Start sglang development docker container

  1. Start a container running in the background.
docker run -dit --gpus all --ipc=host --network=host \
    -v `pwd`/prism-research:/sgl-workspace/sglang-multi-model/ \
    -v `pwd`/kvcached:/sgl-workspace/kvcached \
    -v ~/.cache/huggingface/:/root/.cache/huggingface \
    --name dev-sglang-{your_name} \
    lmsysorg/sglang:v0.3.4.post2-cu121 bash

If you are using H100 from the SGLang team, change the mount directory of .cache.

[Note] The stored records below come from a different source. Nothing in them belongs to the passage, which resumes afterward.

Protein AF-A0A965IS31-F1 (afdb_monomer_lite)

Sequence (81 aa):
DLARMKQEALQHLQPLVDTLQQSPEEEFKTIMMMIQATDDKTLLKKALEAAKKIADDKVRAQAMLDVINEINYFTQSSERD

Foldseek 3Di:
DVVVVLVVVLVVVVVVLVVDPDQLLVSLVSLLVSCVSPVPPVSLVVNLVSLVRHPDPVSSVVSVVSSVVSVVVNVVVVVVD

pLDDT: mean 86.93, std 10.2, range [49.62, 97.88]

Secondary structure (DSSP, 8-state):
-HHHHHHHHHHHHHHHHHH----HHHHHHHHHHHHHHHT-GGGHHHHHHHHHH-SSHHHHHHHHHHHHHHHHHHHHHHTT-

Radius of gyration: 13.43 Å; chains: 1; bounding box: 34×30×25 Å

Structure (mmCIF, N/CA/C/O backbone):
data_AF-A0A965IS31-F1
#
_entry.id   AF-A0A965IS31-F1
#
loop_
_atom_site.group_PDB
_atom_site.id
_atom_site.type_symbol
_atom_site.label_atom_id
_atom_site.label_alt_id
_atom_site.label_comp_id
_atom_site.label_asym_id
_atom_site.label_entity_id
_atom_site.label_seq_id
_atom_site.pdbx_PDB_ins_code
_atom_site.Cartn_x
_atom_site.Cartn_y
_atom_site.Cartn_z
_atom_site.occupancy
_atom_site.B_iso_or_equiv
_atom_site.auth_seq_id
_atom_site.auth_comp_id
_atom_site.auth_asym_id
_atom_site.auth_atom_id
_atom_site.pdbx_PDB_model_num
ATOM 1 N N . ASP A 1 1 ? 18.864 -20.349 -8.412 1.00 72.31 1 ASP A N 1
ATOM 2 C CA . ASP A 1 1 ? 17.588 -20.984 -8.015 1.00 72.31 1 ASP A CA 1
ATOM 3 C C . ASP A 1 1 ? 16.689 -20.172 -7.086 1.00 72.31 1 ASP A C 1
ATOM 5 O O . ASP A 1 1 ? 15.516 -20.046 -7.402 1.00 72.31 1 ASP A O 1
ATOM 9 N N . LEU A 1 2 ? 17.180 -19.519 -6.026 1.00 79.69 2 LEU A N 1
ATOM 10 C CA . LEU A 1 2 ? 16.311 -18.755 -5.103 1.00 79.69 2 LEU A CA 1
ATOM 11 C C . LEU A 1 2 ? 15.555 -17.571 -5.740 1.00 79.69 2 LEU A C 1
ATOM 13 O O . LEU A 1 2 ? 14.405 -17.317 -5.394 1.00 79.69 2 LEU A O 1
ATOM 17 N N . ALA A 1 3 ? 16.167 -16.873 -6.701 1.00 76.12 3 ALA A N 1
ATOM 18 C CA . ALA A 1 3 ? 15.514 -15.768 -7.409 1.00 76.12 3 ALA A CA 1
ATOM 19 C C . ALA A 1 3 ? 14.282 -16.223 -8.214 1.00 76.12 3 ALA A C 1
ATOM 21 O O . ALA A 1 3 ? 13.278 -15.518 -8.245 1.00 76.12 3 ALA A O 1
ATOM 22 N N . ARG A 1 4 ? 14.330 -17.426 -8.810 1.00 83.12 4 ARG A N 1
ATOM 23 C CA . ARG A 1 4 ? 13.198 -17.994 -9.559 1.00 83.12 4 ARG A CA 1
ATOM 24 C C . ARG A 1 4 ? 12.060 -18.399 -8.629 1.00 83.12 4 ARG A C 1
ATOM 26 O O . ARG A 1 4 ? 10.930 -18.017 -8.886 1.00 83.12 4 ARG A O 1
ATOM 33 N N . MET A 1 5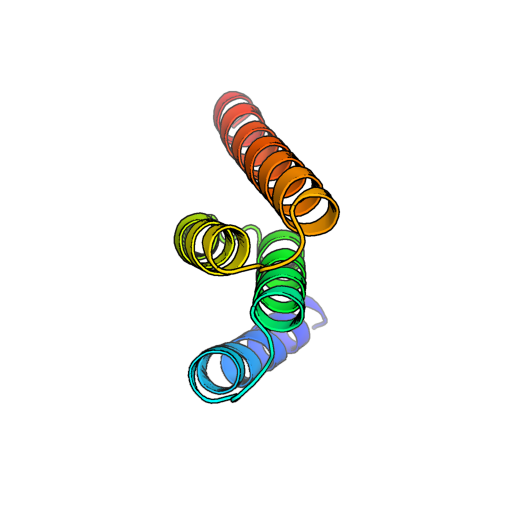 ? 12.372 -19.072 -7.519 1.00 83.69 5 MET A N 1
ATOM 34 C CA . MET A 1 5 ? 11.374 -19.414 -6.495 1.00 83.69 5 MET A CA 1
ATOM 35 C C . MET A 1 5 ? 10.676 -18.170 -5.930 1.00 83.69 5 MET A C 1
ATOM 37 O O . MET A 1 5 ? 9.464 -18.164 -5.741 1.00 83.69 5 MET A O 1
ATOM 41 N N . LYS A 1 6 ? 11.438 -17.097 -5.683 1.00 74.00 6 LYS A N 1
ATOM 42 C CA . LYS A 1 6 ? 10.897 -15.811 -5.233 1.00 74.00 6 LYS A CA 1
ATOM 43 C C . LYS A 1 6 ? 9.935 -15.231 -6.271 1.00 74.00 6 LYS A C 1
ATOM 45 O O . LYS A 1 6 ? 8.822 -14.857 -5.922 1.00 74.00 6 LYS A O 1
ATOM 50 N N . GLN A 1 7 ? 10.348 -15.198 -7.537 1.00 79.44 7 GLN A N 1
ATOM 51 C CA . GLN A 1 7 ? 9.533 -14.689 -8.640 1.00 79.44 7 GLN A CA 1
ATOM 52 C C . GLN A 1 7 ? 8.239 -15.495 -8.834 1.00 79.44 7 GLN A C 1
ATOM 54 O O . GLN A 1 7 ? 7.180 -14.906 -9.027 1.00 79.44 7 GLN A O 1
ATOM 59 N N . GLU A 1 8 ? 8.306 -16.820 -8.721 1.00 85.06 8 GLU A N 1
ATOM 60 C CA . GLU A 1 8 ? 7.144 -17.710 -8.799 1.00 85.06 8 GLU A CA 1
ATOM 61 C C . GLU A 1 8 ? 6.156 -17.441 -7.654 1.00 85.06 8 GLU A C 1
ATOM 63 O O . GLU A 1 8 ? 4.972 -17.207 -7.895 1.00 85.06 8 GLU A O 1
ATOM 68 N N . ALA A 1 9 ? 6.643 -17.347 -6.412 1.00 83.75 9 ALA A N 1
ATOM 69 C CA . ALA A 1 9 ? 5.807 -17.008 -5.261 1.00 83.75 9 ALA A CA 1
ATOM 70 C C . ALA A 1 9 ? 5.088 -15.658 -5.439 1.00 83.75 9 ALA A C 1
ATOM 72 O O . ALA A 1 9 ? 3.909 -15.533 -5.114 1.00 83.75 9 ALA A O 1
ATOM 73 N N . LEU A 1 10 ? 5.771 -14.660 -6.003 1.00 78.06 10 LEU A N 1
ATOM 74 C CA . LEU A 1 10 ? 5.199 -13.337 -6.261 1.00 78.06 10 LEU A CA 1
ATOM 75 C C . LEU A 1 10 ? 4.121 -13.357 -7.345 1.00 78.06 10 LEU A C 1
ATOM 77 O O . LEU A 1 10 ? 3.082 -12.724 -7.166 1.00 78.06 10 LEU A O 1
ATOM 81 N N . GLN A 1 11 ? 4.331 -14.110 -8.430 1.00 82.31 11 GLN A N 1
ATOM 82 C CA . GLN A 1 11 ? 3.329 -14.283 -9.488 1.00 82.31 11 GLN A CA 1
ATOM 83 C C . GLN A 1 11 ? 2.039 -14.914 -8.956 1.00 82.31 11 GLN A C 1
ATOM 85 O O . GLN A 1 11 ? 0.949 -14.536 -9.383 1.00 82.31 11 GLN A O 1
ATOM 90 N N . HIS A 1 12 ? 2.151 -15.835 -7.997 1.00 82.50 12 HIS A N 1
ATOM 91 C CA . HIS A 1 12 ? 0.995 -16.422 -7.324 1.00 82.50 12 HIS A CA 1
ATOM 92 C C . HIS A 1 12 ? 0.355 -15.486 -6.293 1.00 82.50 12 HIS A C 1
ATOM 94 O O . HIS A 1 12 ? -0.864 -15.509 -6.134 1.00 82.50 12 HIS A O 1
ATOM 100 N N . LEU A 1 13 ? 1.142 -14.653 -5.608 1.00 78.00 13 LEU A N 1
ATOM 101 C CA . LEU A 1 13 ? 0.643 -13.739 -4.579 1.00 78.00 13 LEU A CA 1
ATOM 102 C C . LEU A 1 13 ? -0.143 -12.559 -5.176 1.00 78.00 13 LEU A C 1
ATOM 104 O O . LEU A 1 13 ? -1.158 -12.151 -4.619 1.00 78.00 13 LEU A O 1
ATOM 108 N N . GLN A 1 14 ? 0.294 -12.032 -6.321 1.00 74.62 14 GLN A N 1
ATOM 109 C CA . GLN A 1 14 ? -0.285 -10.848 -6.966 1.00 74.62 14 GLN A CA 1
ATOM 110 C C . GLN A 1 14 ? -1.818 -10.916 -7.171 1.00 74.62 14 GLN A C 1
ATOM 112 O O . GLN A 1 14 ? -2.502 -9.989 -6.734 1.00 74.62 14 GLN A O 1
ATOM 117 N N . PRO A 1 15 ? -2.398 -11.987 -7.756 1.00 81.62 15 PRO A N 1
ATOM 118 C CA . PRO A 1 15 ? -3.852 -12.104 -7.897 1.00 81.62 15 PRO A CA 1
ATOM 119 C C . PRO A 1 15 ? -4.572 -12.359 -6.567 1.00 81.62 15 PRO A C 1
ATOM 121 O O . PRO A 1 15 ? -5.751 -12.034 -6.440 1.00 81.62 15 PRO A O 1
ATOM 124 N N . LEU A 1 16 ? -3.892 -12.932 -5.568 1.00 76.88 16 LEU A N 1
ATOM 125 C CA . LEU A 1 16 ? -4.482 -13.166 -4.250 1.00 76.88 16 LEU A CA 1
ATOM 126 C C . LEU A 1 16 ? -4.691 -11.842 -3.515 1.00 76.88 16 LEU A C 1
ATOM 128 O O . LEU A 1 16 ? -5.770 -11.609 -2.990 1.00 76.88 16 LEU A O 1
ATOM 132 N N . VAL A 1 17 ? -3.722 -10.927 -3.555 1.00 74.62 17 VAL A N 1
ATOM 133 C CA . VAL A 1 17 ? -3.860 -9.602 -2.922 1.00 74.62 17 VAL A CA 1
ATOM 134 C C . VAL A 1 17 ? -5.043 -8.815 -3.487 1.00 74.62 17 VAL A C 1
ATOM 136 O O . VAL A 1 17 ? -5.761 -8.176 -2.728 1.00 74.62 17 VAL A O 1
ATOM 139 N N . ASP A 1 18 ? -5.291 -8.914 -4.795 1.00 71.69 18 ASP A N 1
ATOM 140 C CA . ASP A 1 18 ? -6.417 -8.233 -5.445 1.00 71.69 18 ASP A CA 1
ATOM 141 C C . ASP A 1 18 ? -7.781 -8.923 -5.193 1.00 71.69 18 ASP A C 1
ATOM 143 O O . ASP A 1 18 ? -8.825 -8.328 -5.459 1.00 71.69 18 ASP A O 1
ATOM 147 N N . THR A 1 19 ? -7.801 -10.168 -4.696 1.00 72.06 19 THR A N 1
ATOM 148 C CA . THR A 1 19 ? -9.035 -10.957 -4.471 1.00 72.06 19 THR A CA 1
ATOM 149 C C . THR A 1 19 ? -9.370 -11.197 -3.000 1.00 72.06 19 THR A C 1
ATOM 151 O O . THR A 1 19 ? -10.510 -11.547 -2.680 1.00 72.06 19 THR A O 1
ATOM 154 N N . LEU A 1 20 ? -8.413 -11.003 -2.094 1.00 73.31 20 LEU A N 1
ATOM 155 C CA . LEU A 1 20 ? -8.606 -11.166 -0.659 1.00 73.31 20 LEU A CA 1
ATOM 156 C C . LEU A 1 20 ? -9.462 -10.023 -0.095 1.00 73.31 20 LEU A C 1
ATOM 158 O O . LEU A 1 20 ? -9.112 -8.849 -0.189 1.00 73.31 20 LEU A O 1
ATOM 162 N N . GLN A 1 21 ? -10.575 -10.375 0.552 1.00 71.38 21 GLN A N 1
ATOM 163 C CA . GLN A 1 21 ? -11.319 -9.456 1.419 1.00 71.38 21 GLN A CA 1
ATOM 164 C C . GLN A 1 21 ? -10.571 -9.320 2.748 1.00 71.38 21 GLN A C 1
ATOM 166 O O . GLN A 1 21 ? -10.916 -9.963 3.736 1.00 71.38 21 GLN A O 1
ATOM 171 N N . GLN A 1 22 ? -9.507 -8.529 2.739 1.00 80.69 22 GLN A N 1
ATOM 172 C CA . GLN A 1 22 ? -8.682 -8.237 3.908 1.00 80.69 22 GLN A CA 1
ATOM 173 C C . GLN A 1 22 ? -8.892 -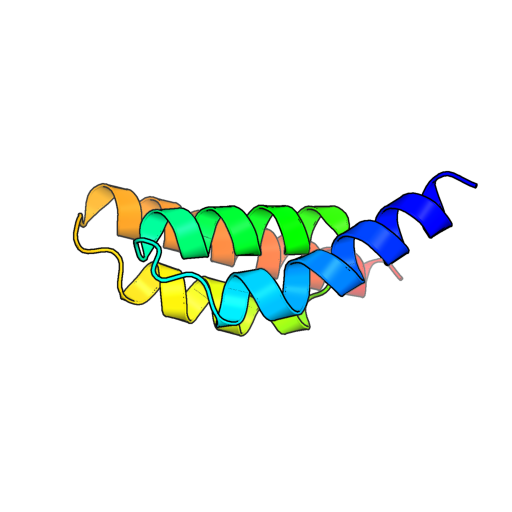6.792 4.362 1.00 80.69 22 GLN A C 1
ATOM 175 O O . GLN A 1 22 ? -9.445 -5.971 3.621 1.00 80.69 22 GLN A O 1
ATOM 180 N N . SER A 1 23 ? -8.499 -6.475 5.595 1.00 91.75 23 SER A N 1
ATOM 181 C CA . SER A 1 23 ? -8.613 -5.097 6.072 1.00 91.75 23 SER A CA 1
ATOM 182 C C . SER A 1 23 ? -7.634 -4.181 5.313 1.00 91.75 23 SER A C 1
ATOM 184 O O . SER A 1 23 ? -6.597 -4.655 4.838 1.00 91.75 23 SER A O 1
ATOM 186 N N . PRO A 1 24 ? -7.896 -2.864 5.209 1.00 92.81 24 PRO A N 1
ATOM 187 C CA . PRO A 1 24 ? -6.953 -1.925 4.596 1.00 92.81 24 PRO A CA 1
ATOM 188 C C . PRO A 1 24 ? -5.540 -1.989 5.198 1.00 92.81 24 PRO A C 1
ATOM 190 O O . PRO A 1 24 ? -4.550 -1.801 4.494 1.00 92.81 24 PRO A O 1
ATOM 193 N N . GLU A 1 25 ? -5.437 -2.275 6.497 1.00 93.44 25 GLU A N 1
ATOM 194 C CA . GLU A 1 25 ? -4.171 -2.433 7.214 1.00 93.44 25 GLU A CA 1
ATOM 195 C C . GLU A 1 25 ? -3.404 -3.691 6.772 1.00 93.44 25 GLU A C 1
ATOM 197 O O . GLU A 1 25 ? -2.182 -3.650 6.608 1.00 93.44 25 GLU A O 1
ATOM 202 N N . GLU A 1 26 ? -4.102 -4.812 6.586 1.00 92.06 26 GLU A N 1
ATOM 203 C CA . GLU A 1 26 ? -3.522 -6.074 6.108 1.00 92.06 26 GLU A CA 1
ATOM 204 C C . GLU A 1 26 ? -3.134 -5.988 4.630 1.00 92.06 26 GLU A C 1
ATOM 206 O O . GLU A 1 26 ? -2.044 -6.427 4.247 1.00 92.06 26 GLU A O 1
ATOM 211 N N . GLU A 1 27 ? -3.986 -5.358 3.817 1.00 91.38 27 GLU A N 1
ATOM 212 C CA . GLU A 1 27 ? -3.709 -5.066 2.411 1.00 91.38 27 GLU A CA 1
ATOM 213 C C . GLU A 1 27 ? -2.442 -4.230 2.279 1.00 91.38 27 GLU A C 1
ATOM 215 O O . GLU A 1 27 ? -1.514 -4.611 1.562 1.00 91.38 27 GLU A O 1
ATOM 220 N N . PHE A 1 28 ? -2.360 -3.141 3.044 1.00 94.75 28 PHE A N 1
ATOM 221 C CA . PHE A 1 28 ? -1.191 -2.281 3.073 1.00 94.75 28 PHE A CA 1
ATOM 222 C C . PHE A 1 28 ? 0.087 -3.059 3.405 1.00 94.75 28 PHE A C 1
ATOM 224 O O . PHE A 1 28 ? 1.048 -3.019 2.637 1.00 94.75 28 PHE A O 1
ATOM 231 N N . LYS A 1 29 ? 0.095 -3.810 4.514 1.00 93.00 29 LYS A N 1
ATOM 232 C CA . LYS A 1 29 ? 1.268 -4.592 4.936 1.00 93.00 29 LYS A CA 1
ATOM 233 C C . LYS A 1 29 ? 1.708 -5.588 3.873 1.00 93.00 29 LYS A C 1
ATOM 235 O O . LYS A 1 29 ? 2.901 -5.701 3.597 1.00 93.00 29 LYS A O 1
ATOM 240 N N . THR A 1 30 ? 0.754 -6.284 3.265 1.00 91.31 30 THR A N 1
ATOM 241 C CA . THR A 1 30 ? 1.045 -7.279 2.233 1.00 91.31 30 THR A CA 1
ATOM 242 C C . THR A 1 30 ? 1.689 -6.624 1.015 1.00 91.31 30 THR A C 1
ATOM 244 O O . THR A 1 30 ? 2.723 -7.095 0.541 1.00 91.31 30 THR A O 1
ATOM 247 N N . ILE A 1 31 ? 1.145 -5.495 0.549 1.00 91.88 31 ILE A N 1
ATOM 248 C CA . ILE A 1 31 ? 1.710 -4.755 -0.586 1.00 91.88 31 ILE A CA 1
ATOM 249 C C . ILE A 1 31 ? 3.113 -4.225 -0.251 1.00 91.88 31 ILE A C 1
ATOM 251 O O . ILE A 1 31 ? 4.013 -4.334 -1.081 1.00 91.88 31 ILE A O 1
ATOM 255 N N . MET A 1 32 ? 3.338 -3.706 0.960 1.00 93.81 32 MET A N 1
ATOM 256 C CA . MET A 1 32 ? 4.660 -3.225 1.386 1.00 93.81 32 MET A CA 1
ATOM 257 C C . MET A 1 32 ? 5.710 -4.339 1.390 1.00 93.81 32 MET A C 1
ATOM 259 O O . MET A 1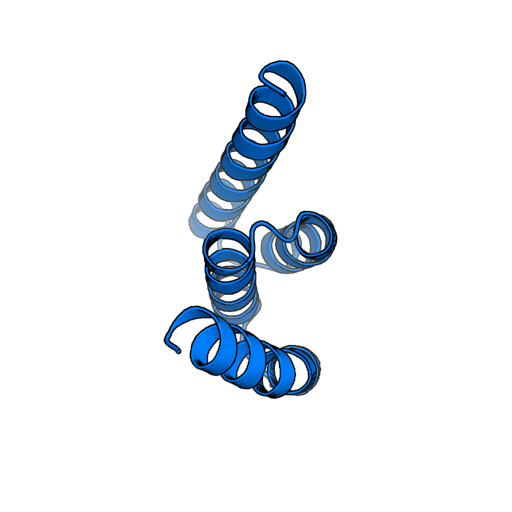 32 ? 6.807 -4.151 0.867 1.00 93.81 32 MET A O 1
ATOM 263 N N . MET A 1 33 ? 5.358 -5.527 1.889 1.00 91.00 33 MET A N 1
ATOM 264 C CA . MET A 1 33 ? 6.243 -6.694 1.832 1.00 91.00 33 MET A CA 1
ATOM 265 C C . MET A 1 33 ? 6.578 -7.090 0.389 1.00 91.00 33 MET A C 1
ATOM 267 O O . MET A 1 33 ? 7.713 -7.472 0.104 1.00 91.00 33 MET A O 1
ATOM 271 N N . MET A 1 34 ? 5.616 -6.988 -0.535 1.00 89.31 34 MET A N 1
ATOM 272 C CA . MET A 1 34 ? 5.865 -7.250 -1.955 1.00 89.31 34 MET A CA 1
ATOM 273 C C . MET A 1 34 ? 6.822 -6.229 -2.559 1.00 89.31 34 MET A C 1
ATOM 275 O O . MET A 1 34 ? 7.753 -6.638 -3.247 1.00 89.31 34 MET A O 1
ATOM 279 N N . ILE A 1 35 ? 6.623 -4.934 -2.294 1.00 91.00 35 ILE A N 1
ATOM 280 C CA . ILE A 1 35 ? 7.494 -3.853 -2.778 1.00 91.00 35 ILE A CA 1
ATOM 281 C C . ILE A 1 35 ? 8.937 -4.121 -2.352 1.00 91.00 35 ILE A C 1
ATOM 283 O O . ILE A 1 35 ? 9.812 -4.227 -3.204 1.00 91.00 35 ILE A O 1
ATOM 287 N N . GLN A 1 36 ? 9.164 -4.345 -1.058 1.00 89.38 36 GLN A N 1
ATOM 288 C CA . GLN A 1 36 ? 10.494 -4.603 -0.496 1.00 89.38 36 GLN A CA 1
ATOM 289 C C . GLN A 1 36 ? 11.113 -5.911 -1.003 1.00 89.38 36 GLN A C 1
ATOM 291 O O . GLN A 1 36 ? 12.330 -6.052 -1.092 1.00 89.38 36 GLN A O 1
ATOM 296 N N . ALA A 1 37 ? 10.284 -6.905 -1.331 1.00 87.44 37 ALA A N 1
ATOM 297 C CA . ALA A 1 37 ? 10.763 -8.136 -1.933 1.00 87.44 37 ALA A CA 1
ATOM 298 C C . ALA A 1 37 ? 11.098 -7.954 -3.420 1.00 87.44 37 ALA A C 1
ATOM 300 O O . ALA A 1 37 ? 12.004 -8.611 -3.912 1.00 87.44 37 ALA A O 1
ATOM 301 N N . THR A 1 38 ? 10.379 -7.136 -4.172 1.00 84.56 38 THR A N 1
ATOM 302 C CA . THR A 1 38 ? 10.489 -7.109 -5.642 1.00 84.56 38 THR A CA 1
ATOM 303 C C . THR A 1 38 ? 11.246 -5.932 -6.202 1.00 84.56 38 THR A C 1
ATOM 305 O O . THR A 1 38 ? 11.574 -5.963 -7.386 1.00 84.56 38 THR A O 1
ATOM 308 N N . ASP A 1 39 ? 11.464 -4.905 -5.387 1.00 86.38 39 ASP A N 1
ATOM 309 C CA . ASP A 1 39 ? 11.819 -3.569 -5.849 1.00 86.38 39 ASP A CA 1
ATOM 310 C C . ASP A 1 39 ? 10.818 -3.035 -6.902 1.00 86.38 39 ASP A C 1
ATOM 312 O O . ASP A 1 39 ? 11.139 -2.184 -7.735 1.00 86.38 39 ASP A O 1
ATOM 316 N N . ASP A 1 40 ? 9.567 -3.523 -6.880 1.00 85.44 40 ASP A N 1
ATOM 317 C CA . ASP A 1 40 ? 8.530 -3.124 -7.830 1.00 85.44 40 ASP A CA 1
ATOM 318 C C . ASP A 1 40 ? 7.828 -1.839 -7.381 1.00 85.44 40 ASP A C 1
ATOM 320 O O . ASP A 1 40 ? 6.800 -1.833 -6.693 1.00 85.44 40 ASP A O 1
ATOM 324 N N . LYS A 1 41 ? 8.360 -0.713 -7.857 1.00 87.44 41 LYS A N 1
ATOM 325 C CA . LYS A 1 41 ? 7.782 0.617 -7.636 1.00 87.44 41 LYS A CA 1
ATOM 326 C C . LYS A 1 41 ? 6.356 0.788 -8.173 1.00 87.44 41 LYS A C 1
ATOM 328 O O . LYS A 1 41 ? 5.682 1.739 -7.779 1.00 87.44 41 LYS A O 1
ATOM 333 N N . THR A 1 42 ? 5.860 -0.084 -9.058 1.00 87.69 42 THR A N 1
ATOM 334 C CA . THR A 1 42 ? 4.483 0.023 -9.578 1.00 87.69 42 THR A CA 1
ATOM 335 C C . THR A 1 42 ? 3.435 -0.258 -8.497 1.00 87.69 42 THR A C 1
ATOM 337 O O . THR A 1 42 ? 2.318 0.266 -8.561 1.00 87.69 42 THR A O 1
ATOM 340 N N . LEU A 1 43 ? 3.817 -1.000 -7.453 1.00 90.94 43 LEU A N 1
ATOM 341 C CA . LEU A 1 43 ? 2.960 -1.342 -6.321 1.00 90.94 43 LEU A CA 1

docker run -dit --gpus all --ipc=host --network=host \
    -v `pwd`/prism-research:/sgl-workspace/sglang-multi-model/ \
    -v `pwd`/kvcached:/sgl-workspace/kvcached \
    -v /opt/dlami/nvme/.cache:/root/.cache \
    --env "HF_TOKEN={your_huggingface_token}" \
    --name dev-{your_name} \
    lmsysorg/sglang:v0.3.4.post2-cu121 bash
  1. Login to the container.
docker exec -it dev-sglang bash

Install sglang-multi-model and kvcached

cd /sgl-workspace/sglang-multi-model
pip install -e "python[all]"
# flashinfer has already been installed in the container
# pip install flashinfer==0.1.6 -i https://flashinfer.ai/whl/cu121/torch2.4/

cd /sgl-workspace/kvcached
pip install -e . --no-build-isolation
python setup.py build_ext --inplace